Big dollar developments inside of some of the country’s most iconic national parks have led to a diminished sense of adventure and immersion along their trails.

For brevity’s sake, this article focuses primarily on the Grampians Peaks Trail (which I hiked in December 2022) and the positive and negative ways that public and private investments in the park have impacted users’ experiences on it.

Read more: Grampians Peaks Trail: The Ultimate Guide to This 13 Day Hike in Gariwerd

 

Hike With a View and View With a Pricetag

How much would you pay for this view on the Grampians Peaks Trail?

 

Sunset at Gar Campground

Would you be willing to fork over, say, $533.50? 

No?

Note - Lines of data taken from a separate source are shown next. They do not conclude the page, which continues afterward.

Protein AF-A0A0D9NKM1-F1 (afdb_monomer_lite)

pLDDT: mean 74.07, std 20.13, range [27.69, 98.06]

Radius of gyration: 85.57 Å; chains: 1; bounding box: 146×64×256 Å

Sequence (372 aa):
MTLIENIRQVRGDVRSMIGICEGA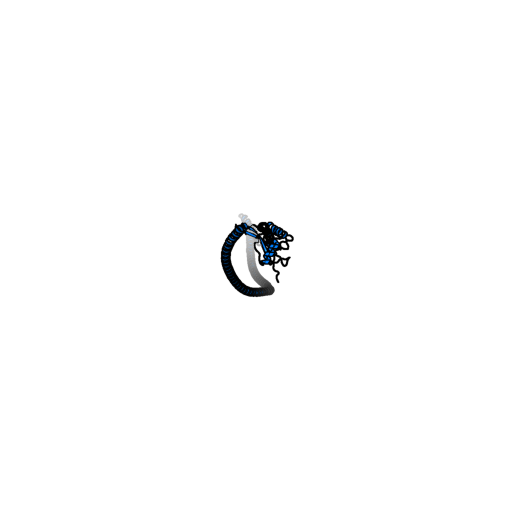SSGAVEEGFKLEVLRLAKSVSAQAENIVEGTAILEDQLQFSEMAQAGMRRELGKLQETFNIRLQDHVKAETKEIKLRLAEHMEKQFNSRFVALVQEVRQADAEASPCQTEREKRLDEKEQRLCEMEKRLTERQEQLTLRETSLRETRIEVNSRMRELAAARGHSSEHVEEMLDGRFLTMQTTLKEISGIGVSIQRQVNITSEVVEQISSDLSKLGGPTPPSTTEAGKPRWLYKYQSLRFWDSTIDGLLNSLGLLNVVGVENMEPKELRQLLLDTLEPTSLQHAILLVVDGPAEVWFCFPGIRHGEEFEAENGQCPYHKNCILVKRVEFHDETGTLKIGLKFRKVHPVV

Structure (mmCIF, N/CA/C/O backbone):
data_AF-A0A0D9NKM1-F1
#
_entry.id   AF-A0A0D9NKM1-F1
#
loop_
_atom_site.group_PDB
_atom_site.id
_atom_site.type_symbol
_atom_site.label_atom_id
_atom_site.label_alt_id
_atom_site.label_comp_id
_atom_site.label_asym_id
_atom_site.label_entity_id
_atom_site.label_seq_id
_atom_site.pdbx_PDB_ins_code
_atom_site.Cartn_x
_atom_site.Cartn_y
_atom_site.Cartn_z
_atom_site.occupancy
_atom_site.B_iso_or_equiv
_atom_site.auth_seq_id
_atom_site.auth_comp_id
_atom_site.auth_asym_id
_atom_site.auth_atom_id
_atom_site.pdbx_PDB_model_num
ATOM 1 N N . MET A 1 1 ? -61.621 1.990 89.778 1.00 58.97 1 MET A N 1
ATOM 2 C CA . MET A 1 1 ? -61.119 3.340 90.114 1.00 58.97 1 MET A CA 1
ATOM 3 C C . MET A 1 1 ? -59.719 3.439 89.519 1.00 58.97 1 MET A C 1
ATOM 5 O O . MET A 1 1 ? -58.965 2.491 89.690 1.00 58.97 1 MET A O 1
ATOM 9 N N . THR A 1 2 ? -59.408 4.443 88.696 1.00 80.81 2 THR A N 1
ATOM 10 C CA . THR A 1 2 ? -58.079 4.536 88.052 1.00 80.81 2 THR A CA 1
ATOM 11 C C . THR A 1 2 ? -57.037 5.031 89.061 1.00 80.81 2 THR A C 1
ATOM 13 O O . THR A 1 2 ? -57.402 5.694 90.027 1.00 80.81 2 THR A O 1
ATOM 16 N N . LEU A 1 3 ? -55.742 4.762 88.846 1.00 79.94 3 LEU A N 1
ATOM 17 C CA . LEU A 1 3 ? -54.659 5.271 89.711 1.00 79.94 3 LEU A CA 1
ATOM 18 C C . LEU A 1 3 ? -54.757 6.794 89.914 1.00 79.94 3 LEU A C 1
ATOM 20 O O . LEU A 1 3 ? -54.610 7.306 91.020 1.00 79.94 3 LEU A O 1
ATOM 24 N N . ILE A 1 4 ? -55.090 7.506 88.835 1.00 81.94 4 ILE A N 1
ATOM 25 C CA . ILE A 1 4 ? -55.340 8.951 88.831 1.00 81.94 4 ILE A CA 1
ATOM 26 C C . ILE A 1 4 ? -56.501 9.319 89.764 1.00 81.94 4 ILE A C 1
ATOM 28 O O . ILE A 1 4 ? -56.433 10.330 90.460 1.00 81.94 4 ILE A O 1
ATOM 32 N N . GLU A 1 5 ? -57.556 8.511 89.792 1.00 82.75 5 GLU A N 1
ATOM 33 C CA . GLU A 1 5 ? -58.716 8.734 90.651 1.00 82.75 5 GLU A CA 1
ATOM 34 C C . GLU A 1 5 ? -58.392 8.481 92.129 1.00 82.75 5 GLU A C 1
ATOM 36 O O . GLU A 1 5 ? -58.763 9.289 92.976 1.00 82.75 5 GLU A O 1
ATOM 41 N N . ASN A 1 6 ? -57.590 7.456 92.436 1.00 82.81 6 ASN A N 1
ATOM 42 C CA . ASN A 1 6 ? -57.100 7.207 93.797 1.00 82.81 6 ASN A CA 1
ATOM 43 C C . ASN A 1 6 ? -56.222 8.369 94.295 1.00 82.81 6 ASN A C 1
ATOM 45 O O . ASN A 1 6 ? -56.398 8.840 95.414 1.00 82.81 6 ASN A O 1
ATOM 49 N N . ILE A 1 7 ? -55.316 8.888 93.452 1.00 81.75 7 ILE A N 1
ATOM 50 C CA . ILE A 1 7 ? -54.470 10.053 93.776 1.00 81.75 7 ILE A CA 1
ATOM 51 C C . ILE A 1 7 ? -55.327 11.297 94.044 1.00 81.75 7 ILE A C 1
ATOM 53 O O . ILE A 1 7 ? -55.065 12.050 94.986 1.00 81.75 7 ILE A O 1
ATOM 57 N N . ARG A 1 8 ? -56.359 11.535 93.224 1.00 85.69 8 ARG A N 1
ATOM 58 C CA . ARG A 1 8 ? -57.293 12.655 93.421 1.00 85.69 8 ARG A CA 1
ATOM 59 C C . ARG A 1 8 ? -58.066 12.523 94.728 1.00 85.69 8 ARG A C 1
ATOM 61 O O . ARG A 1 8 ? -58.210 13.532 95.419 1.00 85.69 8 ARG A O 1
ATOM 68 N N . GLN A 1 9 ? -58.509 11.315 95.068 1.00 84.25 9 GLN A N 1
ATOM 69 C CA . GLN A 1 9 ? -59.251 11.049 96.293 1.00 84.25 9 GLN A CA 1
ATOM 70 C C . GLN A 1 9 ? -58.372 11.215 97.538 1.00 84.25 9 GLN A C 1
ATOM 72 O O . GLN A 1 9 ? -58.764 11.960 98.431 1.00 84.25 9 GLN A O 1
ATOM 77 N N . VAL A 1 10 ? -57.139 10.687 97.549 1.00 86.75 10 VAL A N 1
ATOM 78 C CA . VAL A 1 10 ? -56.172 10.923 98.641 1.00 86.75 10 VAL A CA 1
ATOM 79 C C . VAL A 1 10 ? -55.946 12.417 98.830 1.00 86.75 10 VAL A C 1
ATOM 81 O O . VAL A 1 10 ? -55.981 12.925 99.948 1.00 86.75 10 VAL A O 1
ATOM 84 N N . ARG A 1 11 ? -55.763 13.156 97.728 1.00 84.38 11 ARG A N 1
ATOM 85 C CA . ARG A 1 11 ? -55.582 14.611 97.773 1.00 84.38 11 ARG A CA 1
ATOM 86 C C . ARG A 1 11 ? -56.808 15.332 98.348 1.00 84.38 11 ARG A C 1
ATOM 88 O O . ARG A 1 11 ? -56.641 16.350 99.017 1.00 84.38 11 ARG A O 1
ATOM 95 N N . GLY A 1 12 ? -58.017 14.846 98.065 1.00 84.94 12 GLY A N 1
ATOM 96 C CA . GLY A 1 12 ? -59.276 15.368 98.605 1.00 84.94 12 GLY A CA 1
ATOM 97 C C . GLY A 1 12 ? -59.462 15.055 100.091 1.00 84.94 12 GLY A C 1
ATOM 98 O O . GLY A 1 12 ? -59.785 15.956 100.868 1.00 84.94 12 GLY A O 1
ATOM 99 N N . ASP A 1 13 ? -59.185 13.817 100.496 1.00 84.56 13 ASP A N 1
ATOM 100 C CA . ASP A 1 13 ? -59.302 13.343 101.875 1.00 84.56 13 ASP A CA 1
ATOM 101 C C . ASP A 1 13 ? -58.265 14.038 102.782 1.00 84.56 13 ASP A C 1
ATOM 103 O O . ASP A 1 13 ? -58.630 14.574 103.827 1.00 84.56 13 ASP A O 1
ATOM 107 N N . VAL A 1 14 ? -57.003 14.163 102.344 1.00 83.06 14 VAL A N 1
ATOM 108 C CA . VAL A 1 14 ? -55.947 14.916 103.059 1.00 83.06 14 VAL A CA 1
ATOM 109 C C . VAL A 1 14 ? -56.304 16.398 103.190 1.00 83.06 14 VAL A C 1
ATOM 111 O O . VAL A 1 14 ? -56.140 16.983 104.258 1.00 83.06 14 VAL A O 1
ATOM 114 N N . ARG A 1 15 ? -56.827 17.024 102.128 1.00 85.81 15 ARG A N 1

Too much avocado toast last month? Or you just don’t want to splash out half a grand for one of Australia’s most iconic walks? Well, I suppose that’s too bad. This is mainly because – similar to the Green Gully and the Overland Track – well, you don’t have any other option.

Not only are the high fees associated with walking the GPT borderline extortionary, they’re also mandatory. There’s no other way to experience this trail in its entirety than to pay up. But why are folks having to pay so much?

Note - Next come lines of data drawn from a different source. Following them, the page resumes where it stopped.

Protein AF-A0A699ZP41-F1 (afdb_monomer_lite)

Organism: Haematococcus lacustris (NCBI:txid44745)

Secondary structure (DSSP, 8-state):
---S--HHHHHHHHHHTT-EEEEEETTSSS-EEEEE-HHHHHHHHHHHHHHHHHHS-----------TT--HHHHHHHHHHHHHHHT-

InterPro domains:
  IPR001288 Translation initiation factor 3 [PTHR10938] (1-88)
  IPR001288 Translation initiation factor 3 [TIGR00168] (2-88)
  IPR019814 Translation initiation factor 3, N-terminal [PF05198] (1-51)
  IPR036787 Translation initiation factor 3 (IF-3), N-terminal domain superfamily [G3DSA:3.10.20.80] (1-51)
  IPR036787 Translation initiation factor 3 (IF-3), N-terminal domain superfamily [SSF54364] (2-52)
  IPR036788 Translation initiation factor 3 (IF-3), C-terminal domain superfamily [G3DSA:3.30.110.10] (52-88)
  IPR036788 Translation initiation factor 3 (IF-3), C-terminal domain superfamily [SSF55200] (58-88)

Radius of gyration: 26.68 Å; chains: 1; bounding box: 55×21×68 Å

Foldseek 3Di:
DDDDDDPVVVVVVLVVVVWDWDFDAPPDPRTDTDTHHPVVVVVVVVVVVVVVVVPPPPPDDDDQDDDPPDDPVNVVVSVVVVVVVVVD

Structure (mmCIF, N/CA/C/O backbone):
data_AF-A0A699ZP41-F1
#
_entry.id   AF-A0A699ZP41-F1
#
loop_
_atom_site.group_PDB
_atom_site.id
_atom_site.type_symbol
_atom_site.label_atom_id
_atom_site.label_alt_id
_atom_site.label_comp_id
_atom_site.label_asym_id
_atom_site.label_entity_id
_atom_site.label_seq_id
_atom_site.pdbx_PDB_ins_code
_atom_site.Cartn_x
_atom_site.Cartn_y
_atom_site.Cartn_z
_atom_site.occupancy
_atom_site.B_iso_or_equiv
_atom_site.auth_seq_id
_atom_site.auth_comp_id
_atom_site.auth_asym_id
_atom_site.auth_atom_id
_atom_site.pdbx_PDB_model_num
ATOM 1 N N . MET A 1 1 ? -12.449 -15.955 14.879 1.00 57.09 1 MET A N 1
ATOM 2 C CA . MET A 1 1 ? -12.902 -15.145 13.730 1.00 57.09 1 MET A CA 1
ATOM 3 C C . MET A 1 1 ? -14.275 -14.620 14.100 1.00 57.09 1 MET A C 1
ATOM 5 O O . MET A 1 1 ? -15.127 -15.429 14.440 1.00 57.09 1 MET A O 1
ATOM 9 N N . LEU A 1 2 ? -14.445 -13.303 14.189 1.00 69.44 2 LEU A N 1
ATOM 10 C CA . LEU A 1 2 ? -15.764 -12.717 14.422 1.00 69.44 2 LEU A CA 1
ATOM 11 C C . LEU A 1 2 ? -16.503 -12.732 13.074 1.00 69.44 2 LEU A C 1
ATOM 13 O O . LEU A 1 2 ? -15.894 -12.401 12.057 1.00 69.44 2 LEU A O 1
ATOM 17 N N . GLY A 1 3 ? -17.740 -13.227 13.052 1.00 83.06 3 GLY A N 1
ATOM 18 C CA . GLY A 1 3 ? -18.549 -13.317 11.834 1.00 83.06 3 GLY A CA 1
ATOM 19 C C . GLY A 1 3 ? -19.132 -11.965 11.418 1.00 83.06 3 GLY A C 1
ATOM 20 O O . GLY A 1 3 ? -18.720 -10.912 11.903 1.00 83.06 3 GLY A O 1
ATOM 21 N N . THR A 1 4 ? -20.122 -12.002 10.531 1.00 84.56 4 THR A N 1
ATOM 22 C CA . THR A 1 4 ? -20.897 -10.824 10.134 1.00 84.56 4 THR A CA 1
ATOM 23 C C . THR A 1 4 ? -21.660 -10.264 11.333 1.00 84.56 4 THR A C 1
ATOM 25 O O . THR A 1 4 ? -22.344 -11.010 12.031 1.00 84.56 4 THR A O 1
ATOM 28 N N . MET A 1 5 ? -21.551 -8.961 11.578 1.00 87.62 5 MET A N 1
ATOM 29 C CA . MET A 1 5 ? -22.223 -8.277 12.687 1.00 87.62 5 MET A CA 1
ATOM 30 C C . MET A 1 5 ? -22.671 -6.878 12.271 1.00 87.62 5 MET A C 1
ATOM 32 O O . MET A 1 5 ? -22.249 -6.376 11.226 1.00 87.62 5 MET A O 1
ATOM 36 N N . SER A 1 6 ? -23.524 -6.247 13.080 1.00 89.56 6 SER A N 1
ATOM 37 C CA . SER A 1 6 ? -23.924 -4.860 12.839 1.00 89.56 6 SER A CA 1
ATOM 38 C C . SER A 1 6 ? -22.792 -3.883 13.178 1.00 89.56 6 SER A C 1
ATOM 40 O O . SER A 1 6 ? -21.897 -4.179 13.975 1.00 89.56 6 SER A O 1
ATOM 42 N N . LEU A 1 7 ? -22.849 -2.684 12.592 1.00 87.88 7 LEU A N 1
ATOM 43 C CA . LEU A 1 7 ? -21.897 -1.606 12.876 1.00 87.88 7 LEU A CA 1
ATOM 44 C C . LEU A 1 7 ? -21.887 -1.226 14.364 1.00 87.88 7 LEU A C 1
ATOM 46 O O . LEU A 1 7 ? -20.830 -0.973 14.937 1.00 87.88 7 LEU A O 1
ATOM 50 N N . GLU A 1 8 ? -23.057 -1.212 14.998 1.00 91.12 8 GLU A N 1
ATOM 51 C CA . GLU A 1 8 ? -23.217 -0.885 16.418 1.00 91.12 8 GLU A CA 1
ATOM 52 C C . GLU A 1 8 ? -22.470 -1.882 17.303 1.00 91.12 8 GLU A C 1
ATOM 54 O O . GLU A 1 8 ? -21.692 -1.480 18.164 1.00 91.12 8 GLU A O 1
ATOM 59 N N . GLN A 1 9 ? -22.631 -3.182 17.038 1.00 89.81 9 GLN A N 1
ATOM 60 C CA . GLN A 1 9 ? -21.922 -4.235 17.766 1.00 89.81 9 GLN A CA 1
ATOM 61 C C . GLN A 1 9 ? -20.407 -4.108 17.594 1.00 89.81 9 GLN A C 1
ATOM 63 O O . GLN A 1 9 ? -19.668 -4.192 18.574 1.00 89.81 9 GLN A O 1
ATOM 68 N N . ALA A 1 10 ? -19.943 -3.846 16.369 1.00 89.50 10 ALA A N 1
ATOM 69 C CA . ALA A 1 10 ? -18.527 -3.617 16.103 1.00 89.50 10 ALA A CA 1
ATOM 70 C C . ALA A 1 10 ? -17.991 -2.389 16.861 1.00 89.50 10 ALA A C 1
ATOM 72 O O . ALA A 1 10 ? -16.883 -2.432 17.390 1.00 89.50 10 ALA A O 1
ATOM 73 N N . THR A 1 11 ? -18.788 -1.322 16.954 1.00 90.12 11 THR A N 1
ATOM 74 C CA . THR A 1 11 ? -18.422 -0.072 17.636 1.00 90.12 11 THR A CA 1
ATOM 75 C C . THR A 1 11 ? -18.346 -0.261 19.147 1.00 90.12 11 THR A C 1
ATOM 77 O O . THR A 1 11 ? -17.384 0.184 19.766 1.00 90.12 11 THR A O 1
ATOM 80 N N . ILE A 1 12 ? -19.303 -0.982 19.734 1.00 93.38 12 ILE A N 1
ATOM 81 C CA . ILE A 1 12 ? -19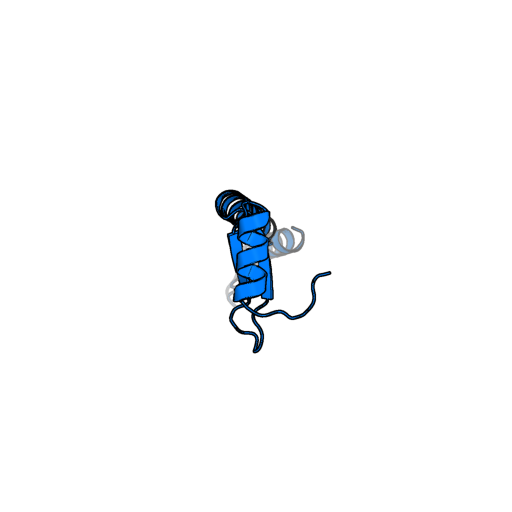.291 -1.333 21.159 1.00 93.38 12 ILE A CA 1
ATOM 82 C C . ILE A 1 12 ? -18.037 -2.152 21.484 1.00 93.38 12 ILE A C 1
ATOM 84 O O . ILE A 1 12 ? -17.286 -1.792 22.386 1.00 93.38 12 ILE A O 1
ATOM 88 N N . MET A 1 13 ? -17.737 -3.189 20.694 1.00 90.50 13 MET A N 1
ATOM 89 C CA . MET A 1 13 ? -16.522 -3.991 20.893 1.00 90.50 13 MET A CA 1
ATOM 90 C C . MET A 1 13 ? -15.238 -3.167 20.748 1.00 90.50 13 MET A C 1
ATOM 92 O O . MET A 1 13 ? -14.246 -3.447 21.421 1.00 90.50 13 MET A O 1
ATOM 96 N N . ALA A 1 14 ? -15.229 -2.178 19.854 1.00 91.38 14 ALA A N 1
ATOM 97 C CA . ALA A 1 14 ? -14.093 -1.284 19.672 1.00 91.38 14 ALA A CA 1
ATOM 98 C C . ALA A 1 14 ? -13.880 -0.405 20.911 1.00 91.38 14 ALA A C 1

Granted, there are sections of the GPT open for multi-day, overnight, and day hikes allowing for more financially accessible options. However, if you’re really trying to avoid the fees, the day walks suggested by Parks Victoria cover less than 30km total of the 160km trail.

Read more: Grampians Peaks Trail Booking Changes Will Allow for More Flexible Hiking Options

Where’s all this money going?

Lifestyle creep touches us all. From the most remote shores of Western Australia to the rugged capes of Tasmania, the spectre of development is ever-haunting Australian hiking trails. And what’s worse is that nobody seems to really want it.

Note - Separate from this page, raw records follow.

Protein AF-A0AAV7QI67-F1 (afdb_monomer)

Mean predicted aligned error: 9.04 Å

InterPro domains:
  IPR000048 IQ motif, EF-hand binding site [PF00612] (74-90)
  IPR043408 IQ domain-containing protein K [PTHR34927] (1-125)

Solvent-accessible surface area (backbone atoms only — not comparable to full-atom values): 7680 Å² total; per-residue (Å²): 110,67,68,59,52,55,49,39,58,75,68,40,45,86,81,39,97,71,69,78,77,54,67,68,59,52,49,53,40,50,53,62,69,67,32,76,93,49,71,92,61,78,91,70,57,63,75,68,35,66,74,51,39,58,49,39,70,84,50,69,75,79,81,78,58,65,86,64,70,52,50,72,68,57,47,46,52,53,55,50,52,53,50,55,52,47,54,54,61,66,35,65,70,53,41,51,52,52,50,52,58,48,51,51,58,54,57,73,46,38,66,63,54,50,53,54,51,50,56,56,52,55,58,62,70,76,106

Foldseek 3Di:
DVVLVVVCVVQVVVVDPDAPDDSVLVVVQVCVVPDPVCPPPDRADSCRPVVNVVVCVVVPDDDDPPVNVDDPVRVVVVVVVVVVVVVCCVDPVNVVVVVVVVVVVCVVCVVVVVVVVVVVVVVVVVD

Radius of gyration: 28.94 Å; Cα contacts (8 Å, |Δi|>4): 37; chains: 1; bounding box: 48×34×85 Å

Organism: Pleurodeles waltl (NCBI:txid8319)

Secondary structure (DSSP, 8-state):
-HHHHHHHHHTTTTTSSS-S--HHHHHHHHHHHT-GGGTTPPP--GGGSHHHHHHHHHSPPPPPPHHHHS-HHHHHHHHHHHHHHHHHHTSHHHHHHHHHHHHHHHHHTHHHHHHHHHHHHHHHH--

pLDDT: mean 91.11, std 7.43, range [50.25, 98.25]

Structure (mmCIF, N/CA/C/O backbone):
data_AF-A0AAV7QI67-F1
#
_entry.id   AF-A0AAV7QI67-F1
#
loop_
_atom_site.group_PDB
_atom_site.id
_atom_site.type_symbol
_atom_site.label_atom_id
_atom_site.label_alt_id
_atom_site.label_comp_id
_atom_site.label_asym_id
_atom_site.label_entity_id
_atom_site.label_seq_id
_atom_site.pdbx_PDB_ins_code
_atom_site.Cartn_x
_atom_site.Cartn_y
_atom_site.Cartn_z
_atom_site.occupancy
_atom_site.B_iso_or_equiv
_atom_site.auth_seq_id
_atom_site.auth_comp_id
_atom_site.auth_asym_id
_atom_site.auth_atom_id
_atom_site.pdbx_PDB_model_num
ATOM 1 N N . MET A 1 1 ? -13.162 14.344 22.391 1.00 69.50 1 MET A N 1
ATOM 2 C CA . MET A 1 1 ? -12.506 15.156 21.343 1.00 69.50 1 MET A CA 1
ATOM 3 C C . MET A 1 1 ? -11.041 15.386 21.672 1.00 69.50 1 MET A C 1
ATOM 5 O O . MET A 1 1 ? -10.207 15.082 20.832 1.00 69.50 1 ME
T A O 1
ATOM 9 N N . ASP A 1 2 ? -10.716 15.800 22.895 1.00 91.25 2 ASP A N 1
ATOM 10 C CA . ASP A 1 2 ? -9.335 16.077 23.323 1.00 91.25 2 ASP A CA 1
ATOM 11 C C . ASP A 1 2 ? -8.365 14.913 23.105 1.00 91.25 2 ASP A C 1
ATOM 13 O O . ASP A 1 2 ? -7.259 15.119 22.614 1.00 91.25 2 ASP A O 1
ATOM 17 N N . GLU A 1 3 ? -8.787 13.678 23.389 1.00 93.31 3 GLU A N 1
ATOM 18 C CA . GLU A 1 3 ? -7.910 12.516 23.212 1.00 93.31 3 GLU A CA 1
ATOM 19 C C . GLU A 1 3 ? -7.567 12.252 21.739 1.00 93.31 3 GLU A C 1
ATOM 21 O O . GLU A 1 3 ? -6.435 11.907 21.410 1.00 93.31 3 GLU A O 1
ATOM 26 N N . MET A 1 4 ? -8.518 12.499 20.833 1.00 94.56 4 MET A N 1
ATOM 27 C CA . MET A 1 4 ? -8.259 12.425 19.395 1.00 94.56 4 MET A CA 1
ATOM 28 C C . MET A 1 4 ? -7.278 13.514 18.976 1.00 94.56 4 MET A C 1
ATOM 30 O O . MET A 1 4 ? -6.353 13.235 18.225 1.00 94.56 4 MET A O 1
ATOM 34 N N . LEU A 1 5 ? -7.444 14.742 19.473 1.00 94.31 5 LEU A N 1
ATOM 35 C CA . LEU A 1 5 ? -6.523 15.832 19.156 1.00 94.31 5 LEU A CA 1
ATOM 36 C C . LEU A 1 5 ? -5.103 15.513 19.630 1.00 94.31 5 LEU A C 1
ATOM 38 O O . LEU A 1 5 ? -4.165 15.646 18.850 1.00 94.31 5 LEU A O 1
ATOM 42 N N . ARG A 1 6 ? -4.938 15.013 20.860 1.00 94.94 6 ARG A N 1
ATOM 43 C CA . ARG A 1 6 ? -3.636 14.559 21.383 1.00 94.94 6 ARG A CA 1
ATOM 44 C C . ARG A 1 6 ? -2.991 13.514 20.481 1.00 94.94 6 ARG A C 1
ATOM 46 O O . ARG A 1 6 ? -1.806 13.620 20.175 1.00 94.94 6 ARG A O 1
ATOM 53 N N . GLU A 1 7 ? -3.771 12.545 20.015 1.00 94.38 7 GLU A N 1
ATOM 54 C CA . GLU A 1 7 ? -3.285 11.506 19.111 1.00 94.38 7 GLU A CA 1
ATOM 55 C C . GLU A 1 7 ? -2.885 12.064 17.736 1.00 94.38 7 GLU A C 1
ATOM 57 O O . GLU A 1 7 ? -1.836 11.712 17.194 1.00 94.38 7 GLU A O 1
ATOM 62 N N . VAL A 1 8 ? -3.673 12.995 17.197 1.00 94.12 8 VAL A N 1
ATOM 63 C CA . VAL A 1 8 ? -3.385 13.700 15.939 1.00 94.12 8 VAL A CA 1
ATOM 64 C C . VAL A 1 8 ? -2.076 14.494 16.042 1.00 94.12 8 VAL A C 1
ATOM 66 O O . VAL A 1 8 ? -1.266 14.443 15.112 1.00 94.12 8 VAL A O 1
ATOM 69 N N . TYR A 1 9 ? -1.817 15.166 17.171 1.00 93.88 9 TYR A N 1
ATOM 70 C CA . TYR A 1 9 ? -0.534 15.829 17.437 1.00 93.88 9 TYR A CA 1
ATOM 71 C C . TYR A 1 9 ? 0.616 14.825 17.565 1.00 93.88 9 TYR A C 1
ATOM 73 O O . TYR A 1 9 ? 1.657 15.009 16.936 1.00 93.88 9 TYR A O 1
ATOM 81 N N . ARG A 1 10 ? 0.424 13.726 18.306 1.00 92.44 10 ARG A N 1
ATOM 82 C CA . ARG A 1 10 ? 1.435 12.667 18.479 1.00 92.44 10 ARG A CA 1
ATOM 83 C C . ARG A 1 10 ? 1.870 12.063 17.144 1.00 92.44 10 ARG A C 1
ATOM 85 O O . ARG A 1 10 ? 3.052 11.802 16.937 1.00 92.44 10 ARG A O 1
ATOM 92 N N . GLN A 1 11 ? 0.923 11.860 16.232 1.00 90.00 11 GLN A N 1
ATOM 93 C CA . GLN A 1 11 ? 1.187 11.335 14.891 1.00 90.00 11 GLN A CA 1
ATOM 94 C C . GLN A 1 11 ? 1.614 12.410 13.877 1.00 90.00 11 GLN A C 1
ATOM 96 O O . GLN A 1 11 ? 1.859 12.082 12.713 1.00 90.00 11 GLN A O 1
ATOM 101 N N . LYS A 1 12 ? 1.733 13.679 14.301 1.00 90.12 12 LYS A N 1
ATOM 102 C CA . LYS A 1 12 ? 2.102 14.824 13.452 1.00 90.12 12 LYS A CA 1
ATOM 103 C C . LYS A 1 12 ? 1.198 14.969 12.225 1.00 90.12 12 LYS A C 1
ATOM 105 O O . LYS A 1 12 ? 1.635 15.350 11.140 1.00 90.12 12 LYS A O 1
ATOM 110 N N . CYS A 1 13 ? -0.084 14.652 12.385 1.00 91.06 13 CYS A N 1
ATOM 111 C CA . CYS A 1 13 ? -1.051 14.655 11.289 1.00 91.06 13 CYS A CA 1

According to a National Parks Australia Council poll, 78% of people are opposed to any private developments in parks. And beside that, 85% support increased funding for the already-squeezed national parks.

This is all to say that some basic development is probably necessary. Higher visitation inexorably means higher maintenance costs and increased infrastructure.

In an ideal world of remaining light on the land, this is what increased funding would facilitate. Think: more toilets, larger parking lots, and more camping areas and trails. These are ultimately positive projects that would increase everyone’s access to – and enjoyment of – natural areas.

Visitation to nature and national parks has certainly been on the rise in the last decade. From 2015 to 2019, the number of overnight walks in the Australian bush rose by 4 million from 10 to 14 million.

Grampians Gariwerd National Park alone saw well over 1 million overnight visitors last year. Since the end of the pandemic, these numbers have surely increased even more.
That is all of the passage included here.